In order to understand why the now under fire Jairam Ramesh is so often a figure of controversy,one has to only analyse the larger context of his politics.....

May 15, 2010 02:18 AM IST First published on: May 15, 2010 at 02:18 AM IST

In order to understand why the now under fire Jairam Ramesh is so often a figure of controversy,one has to only analyse the larger context of his politics. Jairam’s rise to the frontline of Congress party politics is quite unique among his peers. Unlike most other Congress notables,he didn’t come up the ranks from Youth Congress/NSUI student politics. Nor did he make his way up from local,district or state level politics. He didn’t even come up by that other widely used entry route of family inheritances or connections.

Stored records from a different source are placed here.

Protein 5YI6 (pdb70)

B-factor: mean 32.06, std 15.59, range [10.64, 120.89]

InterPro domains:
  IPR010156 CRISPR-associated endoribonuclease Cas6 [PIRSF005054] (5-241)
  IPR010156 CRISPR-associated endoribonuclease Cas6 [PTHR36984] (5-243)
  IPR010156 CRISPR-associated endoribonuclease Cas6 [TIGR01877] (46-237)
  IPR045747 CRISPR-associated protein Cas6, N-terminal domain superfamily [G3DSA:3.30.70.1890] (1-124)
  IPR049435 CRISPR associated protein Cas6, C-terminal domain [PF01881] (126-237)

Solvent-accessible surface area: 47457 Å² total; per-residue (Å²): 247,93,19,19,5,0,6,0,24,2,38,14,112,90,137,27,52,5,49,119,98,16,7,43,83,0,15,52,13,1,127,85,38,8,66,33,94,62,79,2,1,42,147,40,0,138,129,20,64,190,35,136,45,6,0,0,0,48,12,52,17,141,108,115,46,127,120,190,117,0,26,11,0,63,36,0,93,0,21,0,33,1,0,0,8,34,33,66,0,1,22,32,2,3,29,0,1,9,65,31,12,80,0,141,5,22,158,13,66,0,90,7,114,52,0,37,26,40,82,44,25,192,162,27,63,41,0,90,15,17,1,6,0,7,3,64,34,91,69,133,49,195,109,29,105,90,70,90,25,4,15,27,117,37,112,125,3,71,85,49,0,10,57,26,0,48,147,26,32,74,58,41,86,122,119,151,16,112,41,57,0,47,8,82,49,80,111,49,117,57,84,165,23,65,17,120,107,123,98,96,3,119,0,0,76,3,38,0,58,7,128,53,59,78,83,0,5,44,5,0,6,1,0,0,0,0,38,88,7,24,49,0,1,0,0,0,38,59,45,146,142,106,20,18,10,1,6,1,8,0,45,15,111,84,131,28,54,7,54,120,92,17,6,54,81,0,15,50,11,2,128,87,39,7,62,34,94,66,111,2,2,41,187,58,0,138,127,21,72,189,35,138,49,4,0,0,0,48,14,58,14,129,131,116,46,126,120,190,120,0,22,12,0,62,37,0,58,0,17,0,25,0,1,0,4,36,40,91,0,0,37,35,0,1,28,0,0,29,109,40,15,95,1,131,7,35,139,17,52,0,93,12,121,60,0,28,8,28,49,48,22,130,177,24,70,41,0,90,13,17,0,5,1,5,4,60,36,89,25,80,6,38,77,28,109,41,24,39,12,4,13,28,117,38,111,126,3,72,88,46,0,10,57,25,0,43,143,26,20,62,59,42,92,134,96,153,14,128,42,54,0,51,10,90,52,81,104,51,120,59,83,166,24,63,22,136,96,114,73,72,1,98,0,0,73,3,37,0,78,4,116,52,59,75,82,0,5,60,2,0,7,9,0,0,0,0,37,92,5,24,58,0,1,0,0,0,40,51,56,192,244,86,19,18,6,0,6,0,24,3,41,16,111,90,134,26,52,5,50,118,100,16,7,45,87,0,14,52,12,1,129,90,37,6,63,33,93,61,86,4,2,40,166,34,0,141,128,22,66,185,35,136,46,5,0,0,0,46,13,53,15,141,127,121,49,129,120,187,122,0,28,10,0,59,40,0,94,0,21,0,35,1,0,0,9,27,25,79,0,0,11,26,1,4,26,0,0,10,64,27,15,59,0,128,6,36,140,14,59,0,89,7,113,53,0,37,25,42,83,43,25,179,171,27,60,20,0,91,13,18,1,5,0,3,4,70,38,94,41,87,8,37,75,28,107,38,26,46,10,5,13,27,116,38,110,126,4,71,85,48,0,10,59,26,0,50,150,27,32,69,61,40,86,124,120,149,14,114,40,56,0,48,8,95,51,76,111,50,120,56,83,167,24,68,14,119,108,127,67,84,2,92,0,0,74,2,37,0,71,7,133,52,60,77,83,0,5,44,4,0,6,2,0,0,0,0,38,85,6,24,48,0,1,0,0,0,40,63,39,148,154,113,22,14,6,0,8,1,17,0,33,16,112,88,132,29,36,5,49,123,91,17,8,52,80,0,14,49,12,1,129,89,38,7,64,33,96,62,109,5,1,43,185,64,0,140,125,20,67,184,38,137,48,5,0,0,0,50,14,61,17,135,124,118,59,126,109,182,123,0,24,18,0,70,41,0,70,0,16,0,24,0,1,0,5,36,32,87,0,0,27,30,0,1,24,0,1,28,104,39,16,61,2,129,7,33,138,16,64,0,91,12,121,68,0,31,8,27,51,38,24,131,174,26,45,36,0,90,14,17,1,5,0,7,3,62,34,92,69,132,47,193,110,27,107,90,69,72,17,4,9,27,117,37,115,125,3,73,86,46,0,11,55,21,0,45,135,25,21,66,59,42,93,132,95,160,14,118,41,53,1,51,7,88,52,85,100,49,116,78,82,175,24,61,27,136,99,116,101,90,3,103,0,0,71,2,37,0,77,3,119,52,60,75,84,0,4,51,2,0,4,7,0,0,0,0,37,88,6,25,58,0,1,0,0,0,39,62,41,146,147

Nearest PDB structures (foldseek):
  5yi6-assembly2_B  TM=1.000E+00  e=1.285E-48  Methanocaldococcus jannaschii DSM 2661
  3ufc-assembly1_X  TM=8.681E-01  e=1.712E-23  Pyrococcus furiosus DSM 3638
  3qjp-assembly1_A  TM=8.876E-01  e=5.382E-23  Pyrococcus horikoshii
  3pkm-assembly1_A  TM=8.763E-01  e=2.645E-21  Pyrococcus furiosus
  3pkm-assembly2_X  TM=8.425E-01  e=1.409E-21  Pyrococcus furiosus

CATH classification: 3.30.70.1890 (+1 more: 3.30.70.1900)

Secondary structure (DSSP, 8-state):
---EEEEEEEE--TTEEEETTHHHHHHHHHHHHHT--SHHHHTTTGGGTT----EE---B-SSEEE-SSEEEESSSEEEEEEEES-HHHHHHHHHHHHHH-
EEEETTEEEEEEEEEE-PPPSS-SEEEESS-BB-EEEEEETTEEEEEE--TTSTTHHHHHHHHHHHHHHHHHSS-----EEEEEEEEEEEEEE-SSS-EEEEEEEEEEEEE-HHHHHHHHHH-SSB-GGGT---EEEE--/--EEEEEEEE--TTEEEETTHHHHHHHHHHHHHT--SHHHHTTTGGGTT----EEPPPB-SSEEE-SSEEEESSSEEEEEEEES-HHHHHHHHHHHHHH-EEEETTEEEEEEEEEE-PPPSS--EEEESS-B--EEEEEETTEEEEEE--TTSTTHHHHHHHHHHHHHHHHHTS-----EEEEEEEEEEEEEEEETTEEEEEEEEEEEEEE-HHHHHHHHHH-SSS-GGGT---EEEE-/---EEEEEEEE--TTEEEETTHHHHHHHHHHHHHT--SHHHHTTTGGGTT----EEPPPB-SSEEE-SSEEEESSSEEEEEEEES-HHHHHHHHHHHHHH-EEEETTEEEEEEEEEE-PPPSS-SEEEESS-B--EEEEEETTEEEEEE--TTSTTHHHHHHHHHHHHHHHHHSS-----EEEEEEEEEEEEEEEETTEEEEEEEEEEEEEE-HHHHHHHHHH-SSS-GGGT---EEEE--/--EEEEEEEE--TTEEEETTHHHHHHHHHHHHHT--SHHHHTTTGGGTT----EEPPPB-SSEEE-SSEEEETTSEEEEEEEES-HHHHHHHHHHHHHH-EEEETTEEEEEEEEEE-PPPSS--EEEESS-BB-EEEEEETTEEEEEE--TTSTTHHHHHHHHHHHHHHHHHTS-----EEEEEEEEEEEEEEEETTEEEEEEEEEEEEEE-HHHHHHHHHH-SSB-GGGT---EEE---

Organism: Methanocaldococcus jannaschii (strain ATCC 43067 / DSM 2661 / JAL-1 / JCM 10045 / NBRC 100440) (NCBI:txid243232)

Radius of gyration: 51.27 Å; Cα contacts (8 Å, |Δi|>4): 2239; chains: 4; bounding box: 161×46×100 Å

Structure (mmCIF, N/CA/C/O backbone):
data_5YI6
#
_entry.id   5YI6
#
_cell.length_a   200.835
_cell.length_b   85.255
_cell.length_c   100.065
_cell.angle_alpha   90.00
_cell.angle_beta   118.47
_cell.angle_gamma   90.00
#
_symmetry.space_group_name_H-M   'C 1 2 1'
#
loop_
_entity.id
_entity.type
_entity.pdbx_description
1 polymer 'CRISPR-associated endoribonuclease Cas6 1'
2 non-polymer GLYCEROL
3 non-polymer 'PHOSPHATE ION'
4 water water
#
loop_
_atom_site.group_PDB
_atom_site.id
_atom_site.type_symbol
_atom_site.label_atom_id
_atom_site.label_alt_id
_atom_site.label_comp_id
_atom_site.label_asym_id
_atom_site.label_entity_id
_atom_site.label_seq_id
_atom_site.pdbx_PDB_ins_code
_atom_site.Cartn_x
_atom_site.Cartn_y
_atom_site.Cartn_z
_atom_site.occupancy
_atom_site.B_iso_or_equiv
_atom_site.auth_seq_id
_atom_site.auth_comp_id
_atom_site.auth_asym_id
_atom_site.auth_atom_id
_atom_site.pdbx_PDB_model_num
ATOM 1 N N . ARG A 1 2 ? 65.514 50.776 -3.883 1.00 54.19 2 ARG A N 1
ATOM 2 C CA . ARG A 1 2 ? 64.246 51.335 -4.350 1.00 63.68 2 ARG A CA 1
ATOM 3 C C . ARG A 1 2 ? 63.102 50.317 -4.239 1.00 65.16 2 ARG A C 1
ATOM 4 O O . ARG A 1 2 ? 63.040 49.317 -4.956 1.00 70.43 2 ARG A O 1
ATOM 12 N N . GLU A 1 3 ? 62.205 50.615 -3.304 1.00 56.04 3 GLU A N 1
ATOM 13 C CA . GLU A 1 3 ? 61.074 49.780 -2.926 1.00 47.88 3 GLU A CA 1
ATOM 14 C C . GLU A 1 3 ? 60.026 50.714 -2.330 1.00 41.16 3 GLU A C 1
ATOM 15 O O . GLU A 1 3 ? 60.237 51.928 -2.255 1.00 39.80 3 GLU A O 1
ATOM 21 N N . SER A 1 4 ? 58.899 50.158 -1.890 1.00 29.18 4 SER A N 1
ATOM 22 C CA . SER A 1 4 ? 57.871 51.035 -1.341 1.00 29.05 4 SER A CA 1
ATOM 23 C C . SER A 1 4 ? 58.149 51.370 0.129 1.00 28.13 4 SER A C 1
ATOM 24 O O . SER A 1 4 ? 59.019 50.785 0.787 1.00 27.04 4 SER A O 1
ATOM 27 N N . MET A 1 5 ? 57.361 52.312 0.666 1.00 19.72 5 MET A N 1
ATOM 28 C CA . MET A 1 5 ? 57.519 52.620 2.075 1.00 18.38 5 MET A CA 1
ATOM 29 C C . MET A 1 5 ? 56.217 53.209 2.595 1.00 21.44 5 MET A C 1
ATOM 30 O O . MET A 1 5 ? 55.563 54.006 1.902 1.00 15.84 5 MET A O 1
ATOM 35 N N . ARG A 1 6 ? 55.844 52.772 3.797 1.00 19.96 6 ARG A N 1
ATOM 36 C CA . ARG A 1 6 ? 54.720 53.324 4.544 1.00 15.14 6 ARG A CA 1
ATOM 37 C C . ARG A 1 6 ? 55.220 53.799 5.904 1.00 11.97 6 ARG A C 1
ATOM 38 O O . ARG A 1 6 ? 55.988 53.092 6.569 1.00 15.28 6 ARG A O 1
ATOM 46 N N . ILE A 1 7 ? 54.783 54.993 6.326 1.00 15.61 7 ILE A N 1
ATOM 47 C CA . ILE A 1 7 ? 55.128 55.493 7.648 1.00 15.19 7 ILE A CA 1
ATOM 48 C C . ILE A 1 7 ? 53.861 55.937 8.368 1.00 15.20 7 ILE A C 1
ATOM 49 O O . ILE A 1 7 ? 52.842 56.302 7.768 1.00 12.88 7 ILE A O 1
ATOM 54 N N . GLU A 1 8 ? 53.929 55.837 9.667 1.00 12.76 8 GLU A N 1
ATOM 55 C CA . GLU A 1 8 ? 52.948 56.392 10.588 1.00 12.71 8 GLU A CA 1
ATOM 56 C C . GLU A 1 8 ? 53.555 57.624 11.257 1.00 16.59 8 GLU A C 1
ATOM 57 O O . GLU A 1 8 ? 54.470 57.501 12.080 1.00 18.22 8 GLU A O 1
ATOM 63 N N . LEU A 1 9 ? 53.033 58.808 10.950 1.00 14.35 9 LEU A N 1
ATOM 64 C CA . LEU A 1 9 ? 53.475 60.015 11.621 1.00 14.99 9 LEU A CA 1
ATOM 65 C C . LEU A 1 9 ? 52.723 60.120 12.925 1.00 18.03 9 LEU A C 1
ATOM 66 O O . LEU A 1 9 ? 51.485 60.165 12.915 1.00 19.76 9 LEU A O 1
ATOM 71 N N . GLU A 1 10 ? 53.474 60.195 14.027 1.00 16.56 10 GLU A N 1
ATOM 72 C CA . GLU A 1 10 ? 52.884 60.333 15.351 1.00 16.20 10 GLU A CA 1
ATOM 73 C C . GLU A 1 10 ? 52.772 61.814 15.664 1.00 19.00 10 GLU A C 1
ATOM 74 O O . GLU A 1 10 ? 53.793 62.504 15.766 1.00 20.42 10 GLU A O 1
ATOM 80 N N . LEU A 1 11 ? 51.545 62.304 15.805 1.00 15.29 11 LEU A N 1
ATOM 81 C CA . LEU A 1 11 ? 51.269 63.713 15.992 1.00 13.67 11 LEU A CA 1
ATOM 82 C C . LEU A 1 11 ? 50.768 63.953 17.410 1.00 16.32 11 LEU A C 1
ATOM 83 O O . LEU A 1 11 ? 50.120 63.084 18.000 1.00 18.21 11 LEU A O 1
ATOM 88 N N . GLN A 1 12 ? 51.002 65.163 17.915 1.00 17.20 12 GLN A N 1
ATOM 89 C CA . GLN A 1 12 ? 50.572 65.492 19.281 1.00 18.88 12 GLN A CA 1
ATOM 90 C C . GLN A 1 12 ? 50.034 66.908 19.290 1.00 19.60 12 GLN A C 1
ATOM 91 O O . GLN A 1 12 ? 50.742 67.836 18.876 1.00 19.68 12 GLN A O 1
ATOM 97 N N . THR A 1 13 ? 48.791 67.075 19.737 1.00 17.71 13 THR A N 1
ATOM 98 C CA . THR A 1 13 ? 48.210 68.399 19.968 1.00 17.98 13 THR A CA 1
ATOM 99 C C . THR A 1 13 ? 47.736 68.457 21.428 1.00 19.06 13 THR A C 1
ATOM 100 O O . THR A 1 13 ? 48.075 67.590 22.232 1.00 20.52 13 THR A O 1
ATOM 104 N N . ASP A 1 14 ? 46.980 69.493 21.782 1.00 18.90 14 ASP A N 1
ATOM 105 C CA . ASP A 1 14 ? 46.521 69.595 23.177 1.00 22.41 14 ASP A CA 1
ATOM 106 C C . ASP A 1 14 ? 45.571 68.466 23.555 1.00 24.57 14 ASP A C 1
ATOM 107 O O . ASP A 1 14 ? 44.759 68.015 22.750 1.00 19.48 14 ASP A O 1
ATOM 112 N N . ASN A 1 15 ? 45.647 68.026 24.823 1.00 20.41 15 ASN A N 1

Instead,Jairam Ramesh spent the first two decades of his professional career,in the 1980s and 1990s,as a policy wonk. For someone who was neither a career civil servant nor a professional economist who had served time at the Bretton Woods Institutions,Jairam did well to become influential in policymaking circles dominated by people from the IAS and World Bank. In fact,as a firm believer in the merits of free markets,he played a pivotal role (along with many others) in formulating and implementing the economic liberalisation programme. It was only after he finished his stint advising then United Front Finance Minister P. Chidambaram in 1998,that he joined the Congress party on a full-time basis.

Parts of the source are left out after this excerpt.